_EXERCISE GOAL:_
Check every line of the data below for the word "Protein". Copy the ones that have it.

[Stored data]
◇ ◇ ◇ ◇

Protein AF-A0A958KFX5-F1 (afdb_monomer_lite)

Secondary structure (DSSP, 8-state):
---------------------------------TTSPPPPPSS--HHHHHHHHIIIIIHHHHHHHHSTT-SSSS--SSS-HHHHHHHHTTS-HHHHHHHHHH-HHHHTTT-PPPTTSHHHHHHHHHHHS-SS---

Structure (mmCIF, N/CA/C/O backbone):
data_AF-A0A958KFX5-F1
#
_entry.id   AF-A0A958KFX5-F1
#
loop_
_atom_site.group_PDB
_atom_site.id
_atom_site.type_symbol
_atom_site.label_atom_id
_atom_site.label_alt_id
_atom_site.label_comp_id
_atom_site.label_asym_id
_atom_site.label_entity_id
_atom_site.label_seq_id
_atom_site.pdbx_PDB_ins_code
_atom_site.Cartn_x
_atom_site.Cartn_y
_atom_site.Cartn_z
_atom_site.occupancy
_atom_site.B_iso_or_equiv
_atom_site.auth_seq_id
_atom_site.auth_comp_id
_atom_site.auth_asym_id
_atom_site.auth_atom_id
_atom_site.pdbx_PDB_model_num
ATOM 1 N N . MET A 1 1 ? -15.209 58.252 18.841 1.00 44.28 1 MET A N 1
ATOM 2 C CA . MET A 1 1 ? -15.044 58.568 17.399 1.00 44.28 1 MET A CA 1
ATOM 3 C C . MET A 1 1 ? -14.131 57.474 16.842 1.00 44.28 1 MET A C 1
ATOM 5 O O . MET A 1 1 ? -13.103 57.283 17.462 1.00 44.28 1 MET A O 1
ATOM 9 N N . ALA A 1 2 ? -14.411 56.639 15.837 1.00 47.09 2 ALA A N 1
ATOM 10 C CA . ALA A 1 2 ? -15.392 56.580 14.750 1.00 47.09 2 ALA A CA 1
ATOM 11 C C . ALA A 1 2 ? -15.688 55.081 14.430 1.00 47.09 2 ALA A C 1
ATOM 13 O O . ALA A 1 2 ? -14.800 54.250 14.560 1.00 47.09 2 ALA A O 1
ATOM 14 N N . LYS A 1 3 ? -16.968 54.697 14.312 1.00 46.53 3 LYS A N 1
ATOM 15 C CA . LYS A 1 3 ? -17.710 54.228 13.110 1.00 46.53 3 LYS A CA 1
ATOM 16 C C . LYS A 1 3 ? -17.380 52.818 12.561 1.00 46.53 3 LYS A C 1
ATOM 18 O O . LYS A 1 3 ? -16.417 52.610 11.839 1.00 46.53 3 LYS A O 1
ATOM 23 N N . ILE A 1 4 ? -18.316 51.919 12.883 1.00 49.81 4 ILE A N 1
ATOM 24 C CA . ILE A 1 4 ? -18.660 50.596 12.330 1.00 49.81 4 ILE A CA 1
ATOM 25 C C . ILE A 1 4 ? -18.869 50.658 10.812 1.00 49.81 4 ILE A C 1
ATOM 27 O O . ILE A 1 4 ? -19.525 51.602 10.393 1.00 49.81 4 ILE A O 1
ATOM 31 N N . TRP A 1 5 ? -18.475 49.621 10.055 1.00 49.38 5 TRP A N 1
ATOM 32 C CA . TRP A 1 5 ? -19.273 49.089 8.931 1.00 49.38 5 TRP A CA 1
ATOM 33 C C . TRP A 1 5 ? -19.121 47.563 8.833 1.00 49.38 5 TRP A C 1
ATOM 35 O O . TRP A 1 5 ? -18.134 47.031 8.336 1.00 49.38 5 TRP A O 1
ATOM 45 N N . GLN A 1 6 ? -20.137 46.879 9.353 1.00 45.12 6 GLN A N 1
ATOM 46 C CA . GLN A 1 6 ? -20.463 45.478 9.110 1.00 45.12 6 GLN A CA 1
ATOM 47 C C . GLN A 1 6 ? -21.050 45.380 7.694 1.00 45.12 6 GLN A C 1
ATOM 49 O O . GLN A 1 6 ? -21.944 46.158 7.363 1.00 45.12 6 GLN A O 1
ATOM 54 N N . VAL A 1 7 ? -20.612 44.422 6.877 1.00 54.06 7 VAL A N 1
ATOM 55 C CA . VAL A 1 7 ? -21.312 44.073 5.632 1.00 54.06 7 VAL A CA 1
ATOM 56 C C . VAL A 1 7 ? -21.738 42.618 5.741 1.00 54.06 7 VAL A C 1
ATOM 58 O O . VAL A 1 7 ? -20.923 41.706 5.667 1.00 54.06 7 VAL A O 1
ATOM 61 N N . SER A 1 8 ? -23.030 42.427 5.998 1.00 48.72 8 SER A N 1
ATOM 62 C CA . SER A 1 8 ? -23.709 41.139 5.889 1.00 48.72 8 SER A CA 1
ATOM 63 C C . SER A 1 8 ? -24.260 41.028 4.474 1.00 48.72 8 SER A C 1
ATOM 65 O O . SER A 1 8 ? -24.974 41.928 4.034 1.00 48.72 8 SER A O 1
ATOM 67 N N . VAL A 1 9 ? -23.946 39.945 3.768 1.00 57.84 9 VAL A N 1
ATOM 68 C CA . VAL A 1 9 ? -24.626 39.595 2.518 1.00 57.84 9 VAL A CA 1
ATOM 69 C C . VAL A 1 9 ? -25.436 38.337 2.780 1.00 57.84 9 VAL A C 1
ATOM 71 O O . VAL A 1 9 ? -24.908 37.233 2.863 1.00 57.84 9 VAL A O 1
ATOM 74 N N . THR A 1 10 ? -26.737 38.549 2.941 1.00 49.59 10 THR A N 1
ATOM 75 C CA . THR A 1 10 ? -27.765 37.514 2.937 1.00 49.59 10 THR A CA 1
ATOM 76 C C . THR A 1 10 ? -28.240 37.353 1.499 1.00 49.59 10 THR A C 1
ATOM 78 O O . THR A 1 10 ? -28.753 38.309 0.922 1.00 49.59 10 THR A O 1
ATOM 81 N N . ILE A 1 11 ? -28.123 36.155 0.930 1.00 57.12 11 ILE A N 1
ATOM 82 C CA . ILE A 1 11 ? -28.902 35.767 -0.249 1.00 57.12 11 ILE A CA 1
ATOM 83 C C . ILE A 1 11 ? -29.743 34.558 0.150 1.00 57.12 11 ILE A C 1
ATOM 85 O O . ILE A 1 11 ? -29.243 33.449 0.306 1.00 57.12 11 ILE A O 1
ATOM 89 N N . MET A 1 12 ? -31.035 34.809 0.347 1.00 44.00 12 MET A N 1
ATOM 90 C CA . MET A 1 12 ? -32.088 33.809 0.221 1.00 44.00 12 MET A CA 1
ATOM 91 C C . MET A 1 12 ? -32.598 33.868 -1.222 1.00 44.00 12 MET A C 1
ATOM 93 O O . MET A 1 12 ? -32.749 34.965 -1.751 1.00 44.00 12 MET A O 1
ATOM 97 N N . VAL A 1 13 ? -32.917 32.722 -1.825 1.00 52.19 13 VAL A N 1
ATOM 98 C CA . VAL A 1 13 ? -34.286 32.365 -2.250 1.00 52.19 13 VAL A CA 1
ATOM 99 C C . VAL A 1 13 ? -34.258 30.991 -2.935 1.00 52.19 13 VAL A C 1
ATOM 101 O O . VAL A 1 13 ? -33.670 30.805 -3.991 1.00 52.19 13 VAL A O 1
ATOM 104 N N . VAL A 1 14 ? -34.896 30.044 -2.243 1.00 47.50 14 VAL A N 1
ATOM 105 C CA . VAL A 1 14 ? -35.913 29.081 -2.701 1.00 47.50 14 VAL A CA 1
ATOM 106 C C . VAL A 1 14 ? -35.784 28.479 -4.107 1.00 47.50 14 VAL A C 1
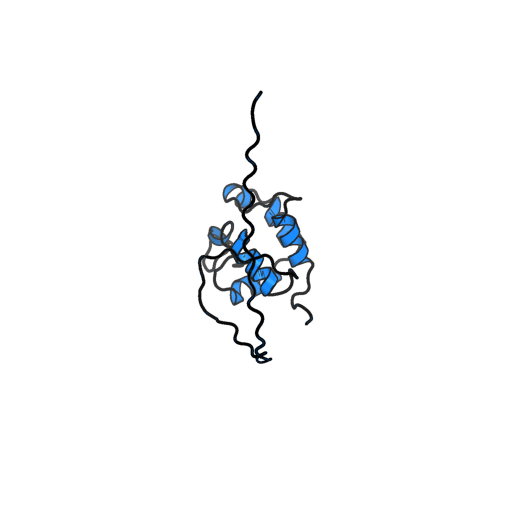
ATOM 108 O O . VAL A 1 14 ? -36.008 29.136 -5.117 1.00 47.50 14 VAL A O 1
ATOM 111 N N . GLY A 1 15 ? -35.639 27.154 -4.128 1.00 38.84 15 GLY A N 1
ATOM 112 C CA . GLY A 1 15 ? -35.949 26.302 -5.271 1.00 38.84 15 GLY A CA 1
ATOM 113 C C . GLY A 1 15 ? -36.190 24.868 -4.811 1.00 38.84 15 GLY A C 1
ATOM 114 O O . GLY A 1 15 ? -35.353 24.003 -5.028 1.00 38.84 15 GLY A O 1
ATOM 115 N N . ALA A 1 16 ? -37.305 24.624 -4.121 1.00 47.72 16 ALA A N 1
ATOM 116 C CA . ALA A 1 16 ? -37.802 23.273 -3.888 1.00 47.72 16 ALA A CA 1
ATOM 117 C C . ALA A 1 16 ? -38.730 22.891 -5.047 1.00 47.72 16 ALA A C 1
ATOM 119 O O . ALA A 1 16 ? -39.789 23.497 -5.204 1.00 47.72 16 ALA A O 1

◇ ◇ ◇ ◇

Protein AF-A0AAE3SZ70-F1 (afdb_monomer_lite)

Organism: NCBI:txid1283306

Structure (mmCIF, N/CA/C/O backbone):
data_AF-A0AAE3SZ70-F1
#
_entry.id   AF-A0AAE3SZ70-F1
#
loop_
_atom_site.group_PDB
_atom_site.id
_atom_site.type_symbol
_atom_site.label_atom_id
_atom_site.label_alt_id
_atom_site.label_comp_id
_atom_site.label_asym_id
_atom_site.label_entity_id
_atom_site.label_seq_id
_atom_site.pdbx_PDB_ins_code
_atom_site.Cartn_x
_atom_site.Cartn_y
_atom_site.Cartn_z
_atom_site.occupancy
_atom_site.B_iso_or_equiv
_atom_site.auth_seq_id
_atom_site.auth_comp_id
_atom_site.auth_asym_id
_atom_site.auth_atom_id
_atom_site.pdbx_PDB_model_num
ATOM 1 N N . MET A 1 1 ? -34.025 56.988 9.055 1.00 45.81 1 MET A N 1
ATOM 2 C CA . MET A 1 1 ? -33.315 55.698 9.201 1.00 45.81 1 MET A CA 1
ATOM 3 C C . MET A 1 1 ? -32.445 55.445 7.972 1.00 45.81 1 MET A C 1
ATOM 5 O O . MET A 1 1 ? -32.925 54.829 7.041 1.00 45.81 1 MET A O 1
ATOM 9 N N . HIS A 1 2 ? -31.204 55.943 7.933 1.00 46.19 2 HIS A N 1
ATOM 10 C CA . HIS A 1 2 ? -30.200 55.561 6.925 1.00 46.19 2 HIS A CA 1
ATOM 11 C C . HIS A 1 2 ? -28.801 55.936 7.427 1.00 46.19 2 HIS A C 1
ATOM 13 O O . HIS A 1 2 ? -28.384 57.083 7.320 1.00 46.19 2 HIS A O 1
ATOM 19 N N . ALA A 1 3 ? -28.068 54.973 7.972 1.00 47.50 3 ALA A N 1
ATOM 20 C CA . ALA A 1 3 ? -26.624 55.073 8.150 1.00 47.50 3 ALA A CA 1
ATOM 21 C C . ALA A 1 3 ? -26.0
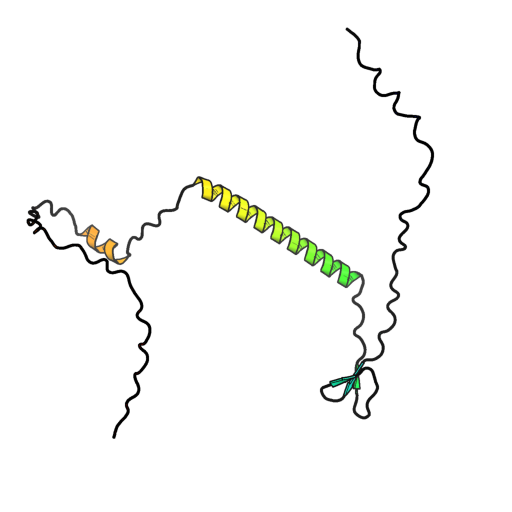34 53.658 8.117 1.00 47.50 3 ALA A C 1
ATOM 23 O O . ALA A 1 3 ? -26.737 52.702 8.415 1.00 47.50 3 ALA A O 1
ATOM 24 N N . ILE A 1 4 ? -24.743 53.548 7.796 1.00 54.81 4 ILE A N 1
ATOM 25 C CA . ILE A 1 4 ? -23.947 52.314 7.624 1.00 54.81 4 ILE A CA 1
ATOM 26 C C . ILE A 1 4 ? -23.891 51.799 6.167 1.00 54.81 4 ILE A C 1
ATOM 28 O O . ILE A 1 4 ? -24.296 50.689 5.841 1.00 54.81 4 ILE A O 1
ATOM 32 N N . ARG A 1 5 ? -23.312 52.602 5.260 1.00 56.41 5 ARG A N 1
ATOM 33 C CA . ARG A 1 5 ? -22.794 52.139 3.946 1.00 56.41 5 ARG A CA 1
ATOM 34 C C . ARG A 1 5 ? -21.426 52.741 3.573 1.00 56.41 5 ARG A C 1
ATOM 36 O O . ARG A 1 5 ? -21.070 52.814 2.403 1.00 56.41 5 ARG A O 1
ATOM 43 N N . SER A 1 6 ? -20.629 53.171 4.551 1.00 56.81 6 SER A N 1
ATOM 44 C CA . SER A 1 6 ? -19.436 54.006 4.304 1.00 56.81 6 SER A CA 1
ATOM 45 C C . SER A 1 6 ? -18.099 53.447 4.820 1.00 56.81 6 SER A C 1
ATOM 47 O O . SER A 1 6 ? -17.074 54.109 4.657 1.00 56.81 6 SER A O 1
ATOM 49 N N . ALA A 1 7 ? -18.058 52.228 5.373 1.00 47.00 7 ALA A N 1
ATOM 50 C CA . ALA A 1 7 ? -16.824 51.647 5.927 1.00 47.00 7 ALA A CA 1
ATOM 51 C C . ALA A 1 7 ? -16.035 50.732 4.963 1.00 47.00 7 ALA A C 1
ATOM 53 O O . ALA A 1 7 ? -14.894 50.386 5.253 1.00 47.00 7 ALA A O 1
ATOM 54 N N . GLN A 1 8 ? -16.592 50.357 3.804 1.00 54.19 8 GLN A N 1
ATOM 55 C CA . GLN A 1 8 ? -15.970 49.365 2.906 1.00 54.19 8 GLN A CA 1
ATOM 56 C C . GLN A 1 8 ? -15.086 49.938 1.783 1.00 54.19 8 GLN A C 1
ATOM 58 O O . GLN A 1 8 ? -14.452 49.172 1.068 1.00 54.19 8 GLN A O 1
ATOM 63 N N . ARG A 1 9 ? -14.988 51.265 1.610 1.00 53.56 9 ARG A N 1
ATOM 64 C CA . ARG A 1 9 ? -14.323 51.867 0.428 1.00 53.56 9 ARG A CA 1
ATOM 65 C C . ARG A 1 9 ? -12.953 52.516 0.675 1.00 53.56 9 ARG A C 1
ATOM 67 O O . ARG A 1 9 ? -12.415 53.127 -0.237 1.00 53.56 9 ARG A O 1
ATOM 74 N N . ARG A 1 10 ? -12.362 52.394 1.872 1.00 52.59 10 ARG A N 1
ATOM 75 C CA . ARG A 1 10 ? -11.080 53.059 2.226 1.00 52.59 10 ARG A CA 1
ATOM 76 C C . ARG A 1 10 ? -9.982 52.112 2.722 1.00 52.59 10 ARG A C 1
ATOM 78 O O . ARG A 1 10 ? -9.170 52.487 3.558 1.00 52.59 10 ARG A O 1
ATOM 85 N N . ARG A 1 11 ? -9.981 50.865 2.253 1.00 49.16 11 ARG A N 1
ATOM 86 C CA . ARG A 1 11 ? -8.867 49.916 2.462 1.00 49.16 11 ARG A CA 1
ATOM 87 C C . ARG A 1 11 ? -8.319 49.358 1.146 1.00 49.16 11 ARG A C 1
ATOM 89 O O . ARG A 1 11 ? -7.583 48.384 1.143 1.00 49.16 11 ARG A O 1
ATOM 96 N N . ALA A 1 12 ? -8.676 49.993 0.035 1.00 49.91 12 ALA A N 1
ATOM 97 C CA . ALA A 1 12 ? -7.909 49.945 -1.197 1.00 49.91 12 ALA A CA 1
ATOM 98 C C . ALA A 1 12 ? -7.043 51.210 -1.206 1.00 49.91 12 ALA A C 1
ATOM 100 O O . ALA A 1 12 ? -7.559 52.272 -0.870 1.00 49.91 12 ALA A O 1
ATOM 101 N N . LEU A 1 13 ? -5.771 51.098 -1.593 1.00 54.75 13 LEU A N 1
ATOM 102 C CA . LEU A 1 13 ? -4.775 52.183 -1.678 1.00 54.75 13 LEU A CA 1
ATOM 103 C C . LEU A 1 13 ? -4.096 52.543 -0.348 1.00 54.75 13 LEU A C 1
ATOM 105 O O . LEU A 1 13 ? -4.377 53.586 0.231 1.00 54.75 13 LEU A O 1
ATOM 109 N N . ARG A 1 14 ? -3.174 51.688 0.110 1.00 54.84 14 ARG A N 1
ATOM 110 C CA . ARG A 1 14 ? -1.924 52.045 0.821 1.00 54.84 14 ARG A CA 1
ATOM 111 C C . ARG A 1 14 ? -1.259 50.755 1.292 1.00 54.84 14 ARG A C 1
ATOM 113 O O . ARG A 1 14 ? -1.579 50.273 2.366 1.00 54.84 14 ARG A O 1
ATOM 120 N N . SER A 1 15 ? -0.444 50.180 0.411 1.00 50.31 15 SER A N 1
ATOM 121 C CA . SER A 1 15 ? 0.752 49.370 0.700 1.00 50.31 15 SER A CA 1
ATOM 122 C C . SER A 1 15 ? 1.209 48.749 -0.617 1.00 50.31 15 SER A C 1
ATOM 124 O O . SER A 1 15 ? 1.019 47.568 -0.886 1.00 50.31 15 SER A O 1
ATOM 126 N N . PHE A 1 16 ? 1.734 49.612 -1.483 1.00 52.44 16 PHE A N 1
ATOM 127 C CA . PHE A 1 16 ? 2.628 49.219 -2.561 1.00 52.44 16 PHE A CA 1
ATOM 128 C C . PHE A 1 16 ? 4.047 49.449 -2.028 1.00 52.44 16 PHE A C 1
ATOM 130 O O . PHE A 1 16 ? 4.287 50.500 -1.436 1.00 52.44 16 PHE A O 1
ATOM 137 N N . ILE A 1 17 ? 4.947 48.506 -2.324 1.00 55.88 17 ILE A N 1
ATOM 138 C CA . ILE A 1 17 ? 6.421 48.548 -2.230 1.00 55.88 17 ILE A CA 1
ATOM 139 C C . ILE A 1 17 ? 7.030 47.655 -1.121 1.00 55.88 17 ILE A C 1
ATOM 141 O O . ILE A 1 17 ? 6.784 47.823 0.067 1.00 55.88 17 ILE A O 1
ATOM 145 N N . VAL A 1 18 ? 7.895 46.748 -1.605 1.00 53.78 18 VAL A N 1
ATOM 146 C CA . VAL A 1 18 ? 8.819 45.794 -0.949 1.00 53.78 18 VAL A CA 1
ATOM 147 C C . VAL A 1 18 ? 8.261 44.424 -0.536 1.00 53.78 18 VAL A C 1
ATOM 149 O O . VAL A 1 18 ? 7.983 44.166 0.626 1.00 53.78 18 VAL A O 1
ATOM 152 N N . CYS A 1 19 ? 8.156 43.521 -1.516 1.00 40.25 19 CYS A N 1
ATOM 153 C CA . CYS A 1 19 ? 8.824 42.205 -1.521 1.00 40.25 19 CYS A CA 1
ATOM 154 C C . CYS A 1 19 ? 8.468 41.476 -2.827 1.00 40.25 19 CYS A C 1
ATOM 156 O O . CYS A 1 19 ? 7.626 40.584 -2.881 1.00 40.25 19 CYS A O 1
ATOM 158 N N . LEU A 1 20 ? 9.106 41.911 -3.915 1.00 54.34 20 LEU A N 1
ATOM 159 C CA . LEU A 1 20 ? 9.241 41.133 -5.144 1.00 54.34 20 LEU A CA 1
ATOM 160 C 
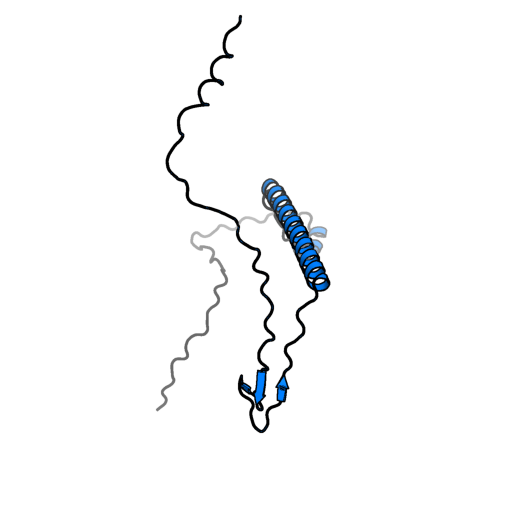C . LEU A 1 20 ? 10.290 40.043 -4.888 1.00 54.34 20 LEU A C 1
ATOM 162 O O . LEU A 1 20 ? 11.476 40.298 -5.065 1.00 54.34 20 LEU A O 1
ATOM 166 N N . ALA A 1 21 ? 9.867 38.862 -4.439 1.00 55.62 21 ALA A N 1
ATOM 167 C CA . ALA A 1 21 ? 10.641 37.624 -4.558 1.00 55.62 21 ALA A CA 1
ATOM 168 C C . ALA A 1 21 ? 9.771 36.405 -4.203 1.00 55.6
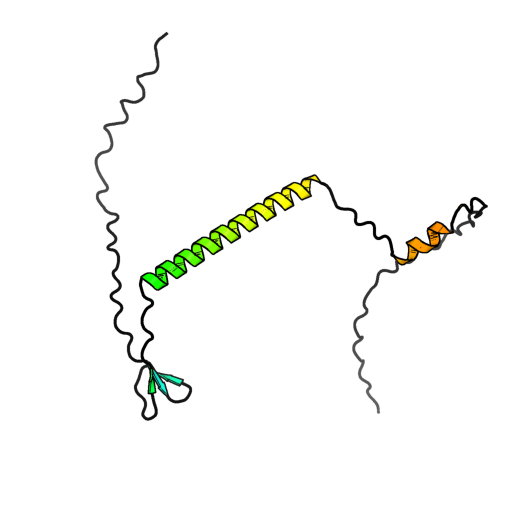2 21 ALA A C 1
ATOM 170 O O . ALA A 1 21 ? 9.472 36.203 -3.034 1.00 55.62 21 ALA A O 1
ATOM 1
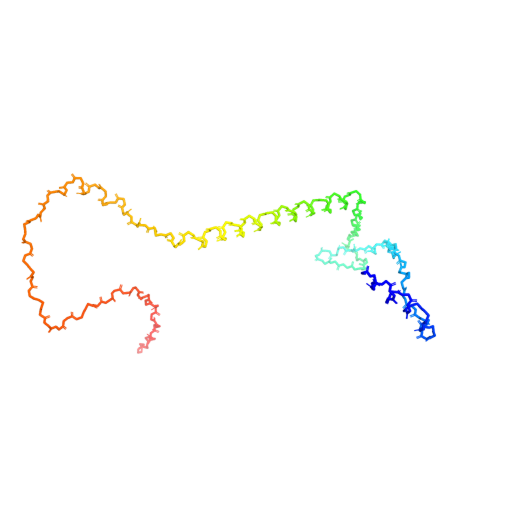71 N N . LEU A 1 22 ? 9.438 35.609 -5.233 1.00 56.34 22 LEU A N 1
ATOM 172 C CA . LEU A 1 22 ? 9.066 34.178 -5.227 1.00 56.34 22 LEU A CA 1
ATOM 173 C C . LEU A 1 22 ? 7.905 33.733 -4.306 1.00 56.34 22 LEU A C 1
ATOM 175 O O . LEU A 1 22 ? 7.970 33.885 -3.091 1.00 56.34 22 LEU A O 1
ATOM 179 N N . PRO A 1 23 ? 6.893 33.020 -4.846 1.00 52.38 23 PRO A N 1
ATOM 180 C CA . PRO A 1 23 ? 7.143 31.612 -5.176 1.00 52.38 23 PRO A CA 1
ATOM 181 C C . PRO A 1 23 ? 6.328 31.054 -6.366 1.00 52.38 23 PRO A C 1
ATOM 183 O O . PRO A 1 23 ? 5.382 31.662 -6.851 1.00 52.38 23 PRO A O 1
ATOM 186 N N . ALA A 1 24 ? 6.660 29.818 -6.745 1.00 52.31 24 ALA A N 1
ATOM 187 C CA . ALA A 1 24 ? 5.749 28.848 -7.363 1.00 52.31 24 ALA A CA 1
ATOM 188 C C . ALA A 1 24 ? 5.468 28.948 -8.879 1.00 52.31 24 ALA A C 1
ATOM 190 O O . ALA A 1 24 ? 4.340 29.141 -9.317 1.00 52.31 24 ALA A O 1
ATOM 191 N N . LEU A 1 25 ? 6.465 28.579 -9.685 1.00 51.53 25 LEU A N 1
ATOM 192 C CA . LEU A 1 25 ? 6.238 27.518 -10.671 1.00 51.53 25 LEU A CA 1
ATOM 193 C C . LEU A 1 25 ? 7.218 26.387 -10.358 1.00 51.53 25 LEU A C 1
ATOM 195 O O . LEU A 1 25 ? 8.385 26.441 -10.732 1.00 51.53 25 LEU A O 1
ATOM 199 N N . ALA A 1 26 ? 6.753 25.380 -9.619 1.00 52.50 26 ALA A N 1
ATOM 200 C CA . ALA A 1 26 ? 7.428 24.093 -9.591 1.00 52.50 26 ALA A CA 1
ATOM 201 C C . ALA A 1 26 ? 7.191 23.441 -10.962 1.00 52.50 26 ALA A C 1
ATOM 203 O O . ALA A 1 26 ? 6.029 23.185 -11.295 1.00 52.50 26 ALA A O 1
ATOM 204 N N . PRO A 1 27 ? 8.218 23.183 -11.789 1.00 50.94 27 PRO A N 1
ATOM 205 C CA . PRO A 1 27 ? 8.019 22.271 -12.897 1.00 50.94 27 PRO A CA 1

◇ ◇ ◇ ◇

_EXERCISE OUTPUT:_
Protein AF-A0A958KFX5-F1 (afdb_monomer_lite)
Protein AF-A0AAE3SZ70-F1 (afdb_monomer_lite)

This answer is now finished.